“Generally speaking, the Trump administration hasn’t shown much consideration for its allies,” said Anne- Lorraine Bujon, who is also editor of French current affairs magazine Esprit.
“European countries felt he disdained them – giving the impression he thought Nato was obsolete. And in commerce he has almost treated them as his enemies."
“In the case of France, there was a sense at the start that Macron was trying to create some kind of personal link with Trump, speaking ‘man to man’, to allow us nonetheless to continue working with the US on areas of common interest – which are numerous: the climate, the fight against terrorism, coordination between intelligence services, the fight against nuclear proliferation…"
“I recall a visit to America when Macron had hoped for a gesture from Trump on the Iran nuclear deal [intended to prevent development of nuclear weapons there], but he obtained nothing. After that, France took a more realistic position as to what it could – or could not – expect from them."
Hope for a better Franco-American relationship
“They aimed rather to limit the damage so the Franco-American relationship was ruined as little as possible by President Trump’s style of leadership.”
Ms Bujon said most analysts are now “very relieved” that Biden will be president and hope to see better relations with Europe and France. However, she said Franco-American relations have never been as good as they were before the early 2000s and the clash over the Iraq war. So, while relations should be more “normal” again, they will not necessarily be as good as under Obama, and relations then were not as warm as in the last century.
The issue of fairer taxation of the digital giants is among several where it is hoped Mr Biden will see more eye to eye with President Macron. Mr Trump had threatened retaliation against French products when France pushed for this.
“Biden said in a recent article that the US must again lead the free world to face up to big challenges of the 21st century, including climate change, saying he would rejoin the Paris Agreement, which is very important, and the fight against nuclear proliferation, so we hope we will be able to work with them again on Iran – and what he called ‘disruptive technologies’. While he’s favourable to innovation, I think he supports more regulation of the digital sector, which is a priority for the EU.”
However, Mr Biden has also said he wants to focus on “repairing the US” and “will be much occupied by domestic challenges”, Ms Bujon said.
In commercial relations, Trump was seen as “protectionist and nationalist”. Mr Biden is likely to be “more multilateral and respectful of alliances and rules”. However, he will still be “protective” of US interests, especially those of middle class Americans.

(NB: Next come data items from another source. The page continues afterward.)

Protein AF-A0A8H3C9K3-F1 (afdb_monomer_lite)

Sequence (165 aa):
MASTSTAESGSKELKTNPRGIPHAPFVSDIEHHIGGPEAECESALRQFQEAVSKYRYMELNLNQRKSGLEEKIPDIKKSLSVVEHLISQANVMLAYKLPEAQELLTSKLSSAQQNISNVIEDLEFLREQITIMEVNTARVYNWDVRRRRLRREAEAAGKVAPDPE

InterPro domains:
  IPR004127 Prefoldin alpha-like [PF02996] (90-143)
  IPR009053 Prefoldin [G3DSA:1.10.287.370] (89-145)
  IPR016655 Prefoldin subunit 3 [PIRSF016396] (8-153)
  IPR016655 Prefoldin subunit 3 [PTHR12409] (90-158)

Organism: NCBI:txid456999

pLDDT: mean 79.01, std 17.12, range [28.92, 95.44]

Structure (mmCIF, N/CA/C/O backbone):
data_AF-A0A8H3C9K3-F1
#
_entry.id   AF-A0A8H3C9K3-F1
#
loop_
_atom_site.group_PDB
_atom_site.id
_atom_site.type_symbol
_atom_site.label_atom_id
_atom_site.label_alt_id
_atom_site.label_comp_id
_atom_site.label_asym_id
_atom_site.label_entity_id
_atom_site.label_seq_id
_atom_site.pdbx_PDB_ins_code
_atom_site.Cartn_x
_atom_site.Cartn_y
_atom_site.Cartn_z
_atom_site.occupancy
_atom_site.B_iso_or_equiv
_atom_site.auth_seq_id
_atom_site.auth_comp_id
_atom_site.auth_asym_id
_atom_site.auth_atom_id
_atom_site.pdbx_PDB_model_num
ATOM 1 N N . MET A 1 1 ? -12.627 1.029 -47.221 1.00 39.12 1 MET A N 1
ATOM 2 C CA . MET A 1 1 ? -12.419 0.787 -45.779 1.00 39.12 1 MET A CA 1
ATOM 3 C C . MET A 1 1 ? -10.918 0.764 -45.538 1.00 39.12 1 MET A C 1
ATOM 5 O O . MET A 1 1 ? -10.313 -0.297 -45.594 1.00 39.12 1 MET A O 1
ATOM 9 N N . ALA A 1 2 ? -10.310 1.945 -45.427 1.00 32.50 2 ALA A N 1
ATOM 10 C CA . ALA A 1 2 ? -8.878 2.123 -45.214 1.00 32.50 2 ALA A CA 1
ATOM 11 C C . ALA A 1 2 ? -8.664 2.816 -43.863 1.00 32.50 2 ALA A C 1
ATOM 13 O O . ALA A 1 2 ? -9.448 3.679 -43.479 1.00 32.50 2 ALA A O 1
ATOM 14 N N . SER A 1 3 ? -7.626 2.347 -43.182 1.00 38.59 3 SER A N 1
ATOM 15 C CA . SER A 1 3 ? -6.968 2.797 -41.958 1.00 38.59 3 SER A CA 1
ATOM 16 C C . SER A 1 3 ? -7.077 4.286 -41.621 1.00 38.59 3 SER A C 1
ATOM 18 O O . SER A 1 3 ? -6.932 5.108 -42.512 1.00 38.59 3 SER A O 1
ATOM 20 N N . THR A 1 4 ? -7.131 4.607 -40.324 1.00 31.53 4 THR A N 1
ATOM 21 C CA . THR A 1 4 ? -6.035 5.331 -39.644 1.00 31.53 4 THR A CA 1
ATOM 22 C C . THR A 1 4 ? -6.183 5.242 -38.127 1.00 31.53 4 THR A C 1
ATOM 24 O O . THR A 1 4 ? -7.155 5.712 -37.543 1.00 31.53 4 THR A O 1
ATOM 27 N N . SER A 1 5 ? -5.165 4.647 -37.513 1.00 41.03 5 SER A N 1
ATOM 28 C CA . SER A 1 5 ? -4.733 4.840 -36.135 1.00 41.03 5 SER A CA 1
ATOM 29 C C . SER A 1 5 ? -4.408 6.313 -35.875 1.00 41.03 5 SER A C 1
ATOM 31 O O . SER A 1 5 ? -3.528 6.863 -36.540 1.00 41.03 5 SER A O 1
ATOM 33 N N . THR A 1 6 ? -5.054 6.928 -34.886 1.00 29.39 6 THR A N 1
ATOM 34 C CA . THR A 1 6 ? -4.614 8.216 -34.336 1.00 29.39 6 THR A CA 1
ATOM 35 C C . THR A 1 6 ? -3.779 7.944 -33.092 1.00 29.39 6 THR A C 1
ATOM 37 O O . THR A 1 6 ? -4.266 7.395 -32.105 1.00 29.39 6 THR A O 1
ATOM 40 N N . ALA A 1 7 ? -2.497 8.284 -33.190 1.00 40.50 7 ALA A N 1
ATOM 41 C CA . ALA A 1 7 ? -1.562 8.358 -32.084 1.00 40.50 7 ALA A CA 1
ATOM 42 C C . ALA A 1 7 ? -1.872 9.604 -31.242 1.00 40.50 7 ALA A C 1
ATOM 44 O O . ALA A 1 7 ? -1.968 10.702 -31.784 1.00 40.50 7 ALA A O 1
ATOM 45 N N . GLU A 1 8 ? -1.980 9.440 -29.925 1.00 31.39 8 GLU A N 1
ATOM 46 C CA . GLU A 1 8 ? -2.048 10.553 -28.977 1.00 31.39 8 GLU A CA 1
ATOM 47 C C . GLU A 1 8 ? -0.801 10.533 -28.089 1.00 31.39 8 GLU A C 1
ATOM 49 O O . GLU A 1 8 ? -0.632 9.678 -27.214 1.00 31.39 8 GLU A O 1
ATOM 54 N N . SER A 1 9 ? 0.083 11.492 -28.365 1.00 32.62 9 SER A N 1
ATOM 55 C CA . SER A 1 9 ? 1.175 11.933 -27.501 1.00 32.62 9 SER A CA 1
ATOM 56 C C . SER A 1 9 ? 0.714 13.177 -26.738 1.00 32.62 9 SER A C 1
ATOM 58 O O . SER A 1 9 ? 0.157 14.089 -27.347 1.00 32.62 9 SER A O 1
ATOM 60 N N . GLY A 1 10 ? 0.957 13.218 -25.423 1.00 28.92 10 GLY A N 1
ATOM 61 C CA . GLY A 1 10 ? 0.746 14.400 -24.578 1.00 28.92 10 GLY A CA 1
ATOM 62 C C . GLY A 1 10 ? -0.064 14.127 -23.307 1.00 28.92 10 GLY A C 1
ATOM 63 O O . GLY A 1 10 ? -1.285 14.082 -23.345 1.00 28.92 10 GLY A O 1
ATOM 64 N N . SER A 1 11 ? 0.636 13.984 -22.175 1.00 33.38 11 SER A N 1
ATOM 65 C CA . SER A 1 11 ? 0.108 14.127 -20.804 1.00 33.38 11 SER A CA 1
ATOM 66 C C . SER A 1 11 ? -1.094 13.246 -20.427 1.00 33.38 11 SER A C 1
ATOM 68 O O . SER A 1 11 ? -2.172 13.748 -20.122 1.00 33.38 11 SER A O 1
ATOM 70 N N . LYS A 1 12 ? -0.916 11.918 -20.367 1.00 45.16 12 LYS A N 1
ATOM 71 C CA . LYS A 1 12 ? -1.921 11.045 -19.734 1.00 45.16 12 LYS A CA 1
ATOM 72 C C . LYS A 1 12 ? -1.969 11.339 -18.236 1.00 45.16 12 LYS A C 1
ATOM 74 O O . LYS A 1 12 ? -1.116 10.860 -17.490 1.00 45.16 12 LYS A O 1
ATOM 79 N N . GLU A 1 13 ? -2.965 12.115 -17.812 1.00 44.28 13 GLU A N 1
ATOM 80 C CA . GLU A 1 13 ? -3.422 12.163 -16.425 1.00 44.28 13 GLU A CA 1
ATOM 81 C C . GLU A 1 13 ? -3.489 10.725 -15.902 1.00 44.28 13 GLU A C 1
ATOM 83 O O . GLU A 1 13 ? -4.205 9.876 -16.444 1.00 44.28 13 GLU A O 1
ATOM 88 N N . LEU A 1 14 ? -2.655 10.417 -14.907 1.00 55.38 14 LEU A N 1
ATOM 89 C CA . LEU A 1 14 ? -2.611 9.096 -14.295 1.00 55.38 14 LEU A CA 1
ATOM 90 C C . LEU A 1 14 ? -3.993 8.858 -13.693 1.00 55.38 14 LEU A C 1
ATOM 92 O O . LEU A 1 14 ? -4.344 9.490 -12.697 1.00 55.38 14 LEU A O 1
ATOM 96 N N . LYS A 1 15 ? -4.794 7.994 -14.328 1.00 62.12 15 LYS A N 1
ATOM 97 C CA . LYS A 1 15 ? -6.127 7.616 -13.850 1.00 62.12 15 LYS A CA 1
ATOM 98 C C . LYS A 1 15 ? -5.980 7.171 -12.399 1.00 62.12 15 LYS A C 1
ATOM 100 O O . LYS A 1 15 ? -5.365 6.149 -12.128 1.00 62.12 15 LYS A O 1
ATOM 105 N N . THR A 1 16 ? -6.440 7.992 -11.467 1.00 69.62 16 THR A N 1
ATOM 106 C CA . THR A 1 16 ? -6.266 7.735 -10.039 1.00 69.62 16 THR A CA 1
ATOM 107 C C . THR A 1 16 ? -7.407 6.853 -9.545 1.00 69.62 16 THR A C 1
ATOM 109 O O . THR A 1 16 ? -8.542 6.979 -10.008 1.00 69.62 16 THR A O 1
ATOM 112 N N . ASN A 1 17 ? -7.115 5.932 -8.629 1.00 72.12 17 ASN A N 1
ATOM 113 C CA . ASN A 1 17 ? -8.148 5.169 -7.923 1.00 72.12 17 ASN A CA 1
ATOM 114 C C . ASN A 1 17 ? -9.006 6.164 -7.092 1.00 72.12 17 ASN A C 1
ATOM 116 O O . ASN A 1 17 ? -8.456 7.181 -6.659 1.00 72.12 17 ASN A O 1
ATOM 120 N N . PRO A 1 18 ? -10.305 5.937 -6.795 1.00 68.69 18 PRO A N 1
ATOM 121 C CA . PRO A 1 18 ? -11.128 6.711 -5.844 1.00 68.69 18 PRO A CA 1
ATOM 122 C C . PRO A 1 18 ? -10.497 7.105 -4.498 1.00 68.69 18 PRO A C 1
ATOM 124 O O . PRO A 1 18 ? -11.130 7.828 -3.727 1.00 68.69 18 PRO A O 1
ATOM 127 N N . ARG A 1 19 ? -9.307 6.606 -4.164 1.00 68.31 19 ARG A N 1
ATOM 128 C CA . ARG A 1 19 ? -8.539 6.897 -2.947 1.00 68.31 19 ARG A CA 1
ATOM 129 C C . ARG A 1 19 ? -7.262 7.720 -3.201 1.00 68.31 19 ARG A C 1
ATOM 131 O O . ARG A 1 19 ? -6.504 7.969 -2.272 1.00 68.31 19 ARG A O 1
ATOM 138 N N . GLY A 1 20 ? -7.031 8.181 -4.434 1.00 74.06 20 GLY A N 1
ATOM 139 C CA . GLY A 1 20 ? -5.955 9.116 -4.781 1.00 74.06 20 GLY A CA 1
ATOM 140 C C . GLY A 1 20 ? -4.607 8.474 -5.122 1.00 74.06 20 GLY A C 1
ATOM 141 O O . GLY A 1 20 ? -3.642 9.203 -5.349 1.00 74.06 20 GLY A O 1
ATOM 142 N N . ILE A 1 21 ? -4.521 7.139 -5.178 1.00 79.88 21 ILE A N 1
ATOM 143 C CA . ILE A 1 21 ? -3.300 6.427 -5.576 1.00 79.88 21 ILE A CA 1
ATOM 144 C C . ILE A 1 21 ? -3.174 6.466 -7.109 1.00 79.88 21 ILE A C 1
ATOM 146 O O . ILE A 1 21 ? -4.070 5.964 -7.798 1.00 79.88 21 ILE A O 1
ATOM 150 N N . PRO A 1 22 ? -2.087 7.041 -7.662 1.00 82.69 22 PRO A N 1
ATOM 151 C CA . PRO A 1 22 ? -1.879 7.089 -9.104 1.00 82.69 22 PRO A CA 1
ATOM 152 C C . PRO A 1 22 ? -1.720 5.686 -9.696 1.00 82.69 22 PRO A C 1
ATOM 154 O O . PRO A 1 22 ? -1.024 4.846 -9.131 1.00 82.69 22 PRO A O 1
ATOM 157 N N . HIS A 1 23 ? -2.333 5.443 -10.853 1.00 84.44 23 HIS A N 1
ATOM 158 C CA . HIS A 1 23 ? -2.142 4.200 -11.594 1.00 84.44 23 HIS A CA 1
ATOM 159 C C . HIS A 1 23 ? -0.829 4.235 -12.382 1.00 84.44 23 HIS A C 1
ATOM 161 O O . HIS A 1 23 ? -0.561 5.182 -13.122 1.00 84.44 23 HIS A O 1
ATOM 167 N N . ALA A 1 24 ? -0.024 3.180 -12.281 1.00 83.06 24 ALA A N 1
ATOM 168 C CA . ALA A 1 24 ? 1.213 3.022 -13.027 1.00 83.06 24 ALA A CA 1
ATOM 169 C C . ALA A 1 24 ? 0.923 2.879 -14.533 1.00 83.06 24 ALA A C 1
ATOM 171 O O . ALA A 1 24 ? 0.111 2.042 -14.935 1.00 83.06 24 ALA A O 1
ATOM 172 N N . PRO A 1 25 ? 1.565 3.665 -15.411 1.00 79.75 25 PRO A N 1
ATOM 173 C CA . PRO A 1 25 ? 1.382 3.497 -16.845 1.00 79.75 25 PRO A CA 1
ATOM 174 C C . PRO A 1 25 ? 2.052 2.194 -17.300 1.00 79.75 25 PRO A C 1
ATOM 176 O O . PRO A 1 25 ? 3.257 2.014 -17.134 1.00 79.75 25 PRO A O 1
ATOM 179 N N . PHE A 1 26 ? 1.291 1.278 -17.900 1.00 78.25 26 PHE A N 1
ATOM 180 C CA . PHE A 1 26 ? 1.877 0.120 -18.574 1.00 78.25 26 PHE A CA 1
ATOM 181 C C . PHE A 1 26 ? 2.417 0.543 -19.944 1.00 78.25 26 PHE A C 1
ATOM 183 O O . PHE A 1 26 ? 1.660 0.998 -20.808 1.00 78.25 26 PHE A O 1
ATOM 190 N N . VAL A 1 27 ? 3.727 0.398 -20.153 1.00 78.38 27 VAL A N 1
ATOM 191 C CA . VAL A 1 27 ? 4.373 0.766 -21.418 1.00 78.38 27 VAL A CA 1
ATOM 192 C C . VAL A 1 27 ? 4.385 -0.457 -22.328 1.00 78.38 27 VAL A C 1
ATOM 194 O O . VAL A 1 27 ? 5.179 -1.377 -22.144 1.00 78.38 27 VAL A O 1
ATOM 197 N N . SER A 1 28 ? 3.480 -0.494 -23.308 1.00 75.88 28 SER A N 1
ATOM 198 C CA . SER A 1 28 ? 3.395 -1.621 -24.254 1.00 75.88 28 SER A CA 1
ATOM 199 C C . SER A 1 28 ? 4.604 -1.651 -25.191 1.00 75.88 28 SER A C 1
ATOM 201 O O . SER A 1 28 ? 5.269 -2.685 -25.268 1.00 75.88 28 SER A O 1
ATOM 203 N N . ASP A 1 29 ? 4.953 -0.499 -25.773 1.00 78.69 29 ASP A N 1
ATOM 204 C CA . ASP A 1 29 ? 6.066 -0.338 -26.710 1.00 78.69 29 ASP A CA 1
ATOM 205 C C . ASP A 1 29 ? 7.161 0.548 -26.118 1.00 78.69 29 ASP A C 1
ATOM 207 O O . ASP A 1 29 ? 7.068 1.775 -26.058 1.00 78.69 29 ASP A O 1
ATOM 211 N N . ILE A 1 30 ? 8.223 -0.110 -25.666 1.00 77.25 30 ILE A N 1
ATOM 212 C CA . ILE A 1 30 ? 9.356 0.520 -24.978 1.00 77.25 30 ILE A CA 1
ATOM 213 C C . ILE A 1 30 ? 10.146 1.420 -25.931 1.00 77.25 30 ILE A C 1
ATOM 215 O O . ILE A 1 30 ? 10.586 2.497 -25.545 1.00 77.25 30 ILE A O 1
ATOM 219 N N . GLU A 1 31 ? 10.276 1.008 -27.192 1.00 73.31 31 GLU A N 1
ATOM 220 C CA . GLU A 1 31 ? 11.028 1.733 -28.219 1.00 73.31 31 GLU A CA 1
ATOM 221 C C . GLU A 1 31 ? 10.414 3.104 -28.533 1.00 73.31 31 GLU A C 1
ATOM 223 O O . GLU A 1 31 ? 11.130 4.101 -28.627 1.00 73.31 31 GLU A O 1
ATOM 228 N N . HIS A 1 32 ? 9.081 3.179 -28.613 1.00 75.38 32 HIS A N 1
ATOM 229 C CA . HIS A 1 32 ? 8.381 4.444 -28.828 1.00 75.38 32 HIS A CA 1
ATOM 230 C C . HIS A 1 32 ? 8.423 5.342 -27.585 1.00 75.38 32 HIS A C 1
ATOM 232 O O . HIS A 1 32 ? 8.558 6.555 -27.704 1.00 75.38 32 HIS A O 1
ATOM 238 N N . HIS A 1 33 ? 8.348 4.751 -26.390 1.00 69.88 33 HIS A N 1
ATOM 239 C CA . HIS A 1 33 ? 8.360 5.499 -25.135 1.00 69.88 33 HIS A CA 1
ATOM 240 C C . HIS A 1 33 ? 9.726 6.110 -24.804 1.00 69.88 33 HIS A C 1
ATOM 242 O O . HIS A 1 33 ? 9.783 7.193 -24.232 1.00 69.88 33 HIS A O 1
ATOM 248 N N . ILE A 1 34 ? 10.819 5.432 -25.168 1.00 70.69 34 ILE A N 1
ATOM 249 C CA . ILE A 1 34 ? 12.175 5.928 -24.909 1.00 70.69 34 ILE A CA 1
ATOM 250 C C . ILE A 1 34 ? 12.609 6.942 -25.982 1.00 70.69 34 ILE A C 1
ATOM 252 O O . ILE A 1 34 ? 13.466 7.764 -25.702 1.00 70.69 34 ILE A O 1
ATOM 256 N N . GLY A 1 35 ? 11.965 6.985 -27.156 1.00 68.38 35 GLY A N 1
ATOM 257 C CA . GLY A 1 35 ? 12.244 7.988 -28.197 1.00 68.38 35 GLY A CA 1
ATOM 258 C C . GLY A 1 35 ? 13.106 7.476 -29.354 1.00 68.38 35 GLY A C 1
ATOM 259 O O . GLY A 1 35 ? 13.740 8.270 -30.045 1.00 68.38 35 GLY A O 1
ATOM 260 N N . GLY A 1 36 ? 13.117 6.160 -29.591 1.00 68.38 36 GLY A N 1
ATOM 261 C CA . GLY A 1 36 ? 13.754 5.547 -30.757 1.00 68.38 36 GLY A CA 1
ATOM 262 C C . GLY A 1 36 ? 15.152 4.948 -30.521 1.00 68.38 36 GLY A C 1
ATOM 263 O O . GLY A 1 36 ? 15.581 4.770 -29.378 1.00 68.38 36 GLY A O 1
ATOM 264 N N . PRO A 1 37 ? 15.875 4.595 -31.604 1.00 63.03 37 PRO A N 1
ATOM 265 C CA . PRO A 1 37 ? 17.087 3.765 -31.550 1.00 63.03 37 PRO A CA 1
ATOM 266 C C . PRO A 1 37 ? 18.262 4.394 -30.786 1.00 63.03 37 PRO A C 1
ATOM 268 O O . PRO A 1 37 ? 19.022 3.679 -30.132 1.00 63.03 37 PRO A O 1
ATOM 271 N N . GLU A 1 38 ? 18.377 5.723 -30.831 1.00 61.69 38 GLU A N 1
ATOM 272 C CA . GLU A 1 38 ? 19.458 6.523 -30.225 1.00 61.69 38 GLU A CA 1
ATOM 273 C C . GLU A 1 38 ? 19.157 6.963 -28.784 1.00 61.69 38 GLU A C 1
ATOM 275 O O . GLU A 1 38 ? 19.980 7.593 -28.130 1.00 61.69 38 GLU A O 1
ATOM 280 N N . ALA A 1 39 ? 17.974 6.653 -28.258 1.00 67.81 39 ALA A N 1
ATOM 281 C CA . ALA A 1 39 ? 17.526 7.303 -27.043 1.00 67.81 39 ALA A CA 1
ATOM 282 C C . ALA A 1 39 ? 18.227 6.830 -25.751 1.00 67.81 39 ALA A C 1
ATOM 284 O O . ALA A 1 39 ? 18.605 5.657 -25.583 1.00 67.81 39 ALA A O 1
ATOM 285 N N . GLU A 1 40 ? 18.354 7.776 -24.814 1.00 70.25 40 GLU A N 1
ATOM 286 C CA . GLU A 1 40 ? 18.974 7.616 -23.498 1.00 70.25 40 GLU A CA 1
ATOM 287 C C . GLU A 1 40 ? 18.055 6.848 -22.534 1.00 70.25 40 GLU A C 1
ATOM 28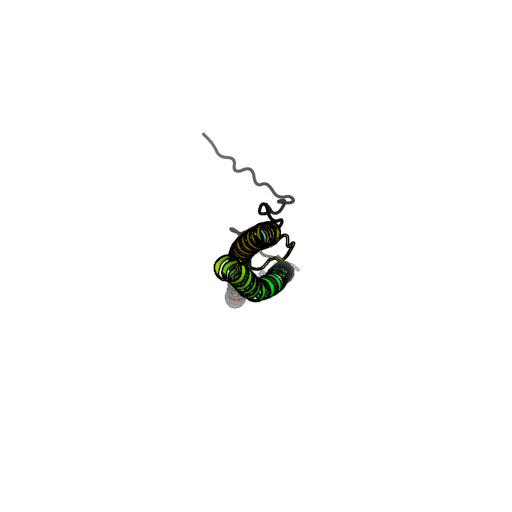9 O O . GLU A 1 40 ? 17.195 7.415 -21.857 1.00 70.25 40 GLU A O 1
ATOM 294 N N . CYS A 1 41 ? 18.273 5.534 -22.422 1.00 76.81 41 CYS A N 1
ATOM 295 C CA . CYS A 1 41 ? 17.524 4.657 -21.508 1.00 76.81 41 CYS A CA 1
ATOM 296 C C . CYS A 1 41 ? 17.691 5.021 -20.029 1.00 76.81 41 CYS A C 1
ATOM 298 O O . CYS A 1 41 ? 16.834 4.684 -19.215 1.00 76.81 41 CYS A O 1
ATOM 300 N N . GLU A 1 42 ? 18.793 5.678 -19.670 1.00 81.19 42 GLU A N 1
ATOM 301 C CA . GLU A 1 42 ? 19.109 6.038 -18.287 1.00 81.19 42 GLU A CA 1
ATOM 302 C C . GLU A 1 42 ? 18.068 6.997 -17.696 1.00 81.19 42 GLU A C 1
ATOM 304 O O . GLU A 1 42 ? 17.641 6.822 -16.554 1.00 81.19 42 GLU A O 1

Ms Bujon does not expect to see negotiations on an overall EU-US trade deal, which halted under Trump, relaunched. She said, in reality, there are few tariff barriers between the two and negotiations were more on overall regulatory convergence, which had proved complicated.
“I think we could move towards more convergence, on health, the environment, the digital sector… but I doubt it’s a top priority for Biden or the EU to relaunch the talks [on an overall deal].”
Mr Biden and Mr Macron are politically 'very close'
Mr Biden and Mr Macron are politically “very close”, Ms Bujon said, which should help the relationship between the two.
“We must also not forget he has Irish origins. US foreign politics swung towards Asia under Obama but Biden is part of a generation for whom American influence was built firstly with Europe. He also says he wants to re-establish a ‘club of the democracies’ against authoritarian regimes. I’m thinking of China and Russia. He knows he needs Europe for that.
“I once shook his hand at an Ifri event, at the time of the Iraq War. I remember him as being extremely funny and warm, determined to repair the transatlantic relationship and well-disposed towards France.
“And if we look at his team of foreign affairs advisers, there are a number of younger, brilliant advisers who speak French fluently, like Antony Blinken [who lived in Paris as a child].”
We must also not assume that everything will be repaired with the wave of a magic wand
She said Europe would have to be prudent if Mr Biden was to create a “new Cold War” with China, and expected Europe and France to take sides. “We must maintain our ability to negotiate independently with China,” she said.
“We must also not assume that everything will be repaired with the wave of a magic wand. Europe is no longer necessarily the main concern of America and it is time for us to take ourselves in hand as a strategic power. The relationship with the US will be all the more fruitful if we take initiatives and don’t expect everything to come from America.
“The first thing to look for is for Biden to follow through with his promise about the Paris agreement – he said he would rejoin ‘on day one’. But we will have to be patient, as he only takes office on January 20.”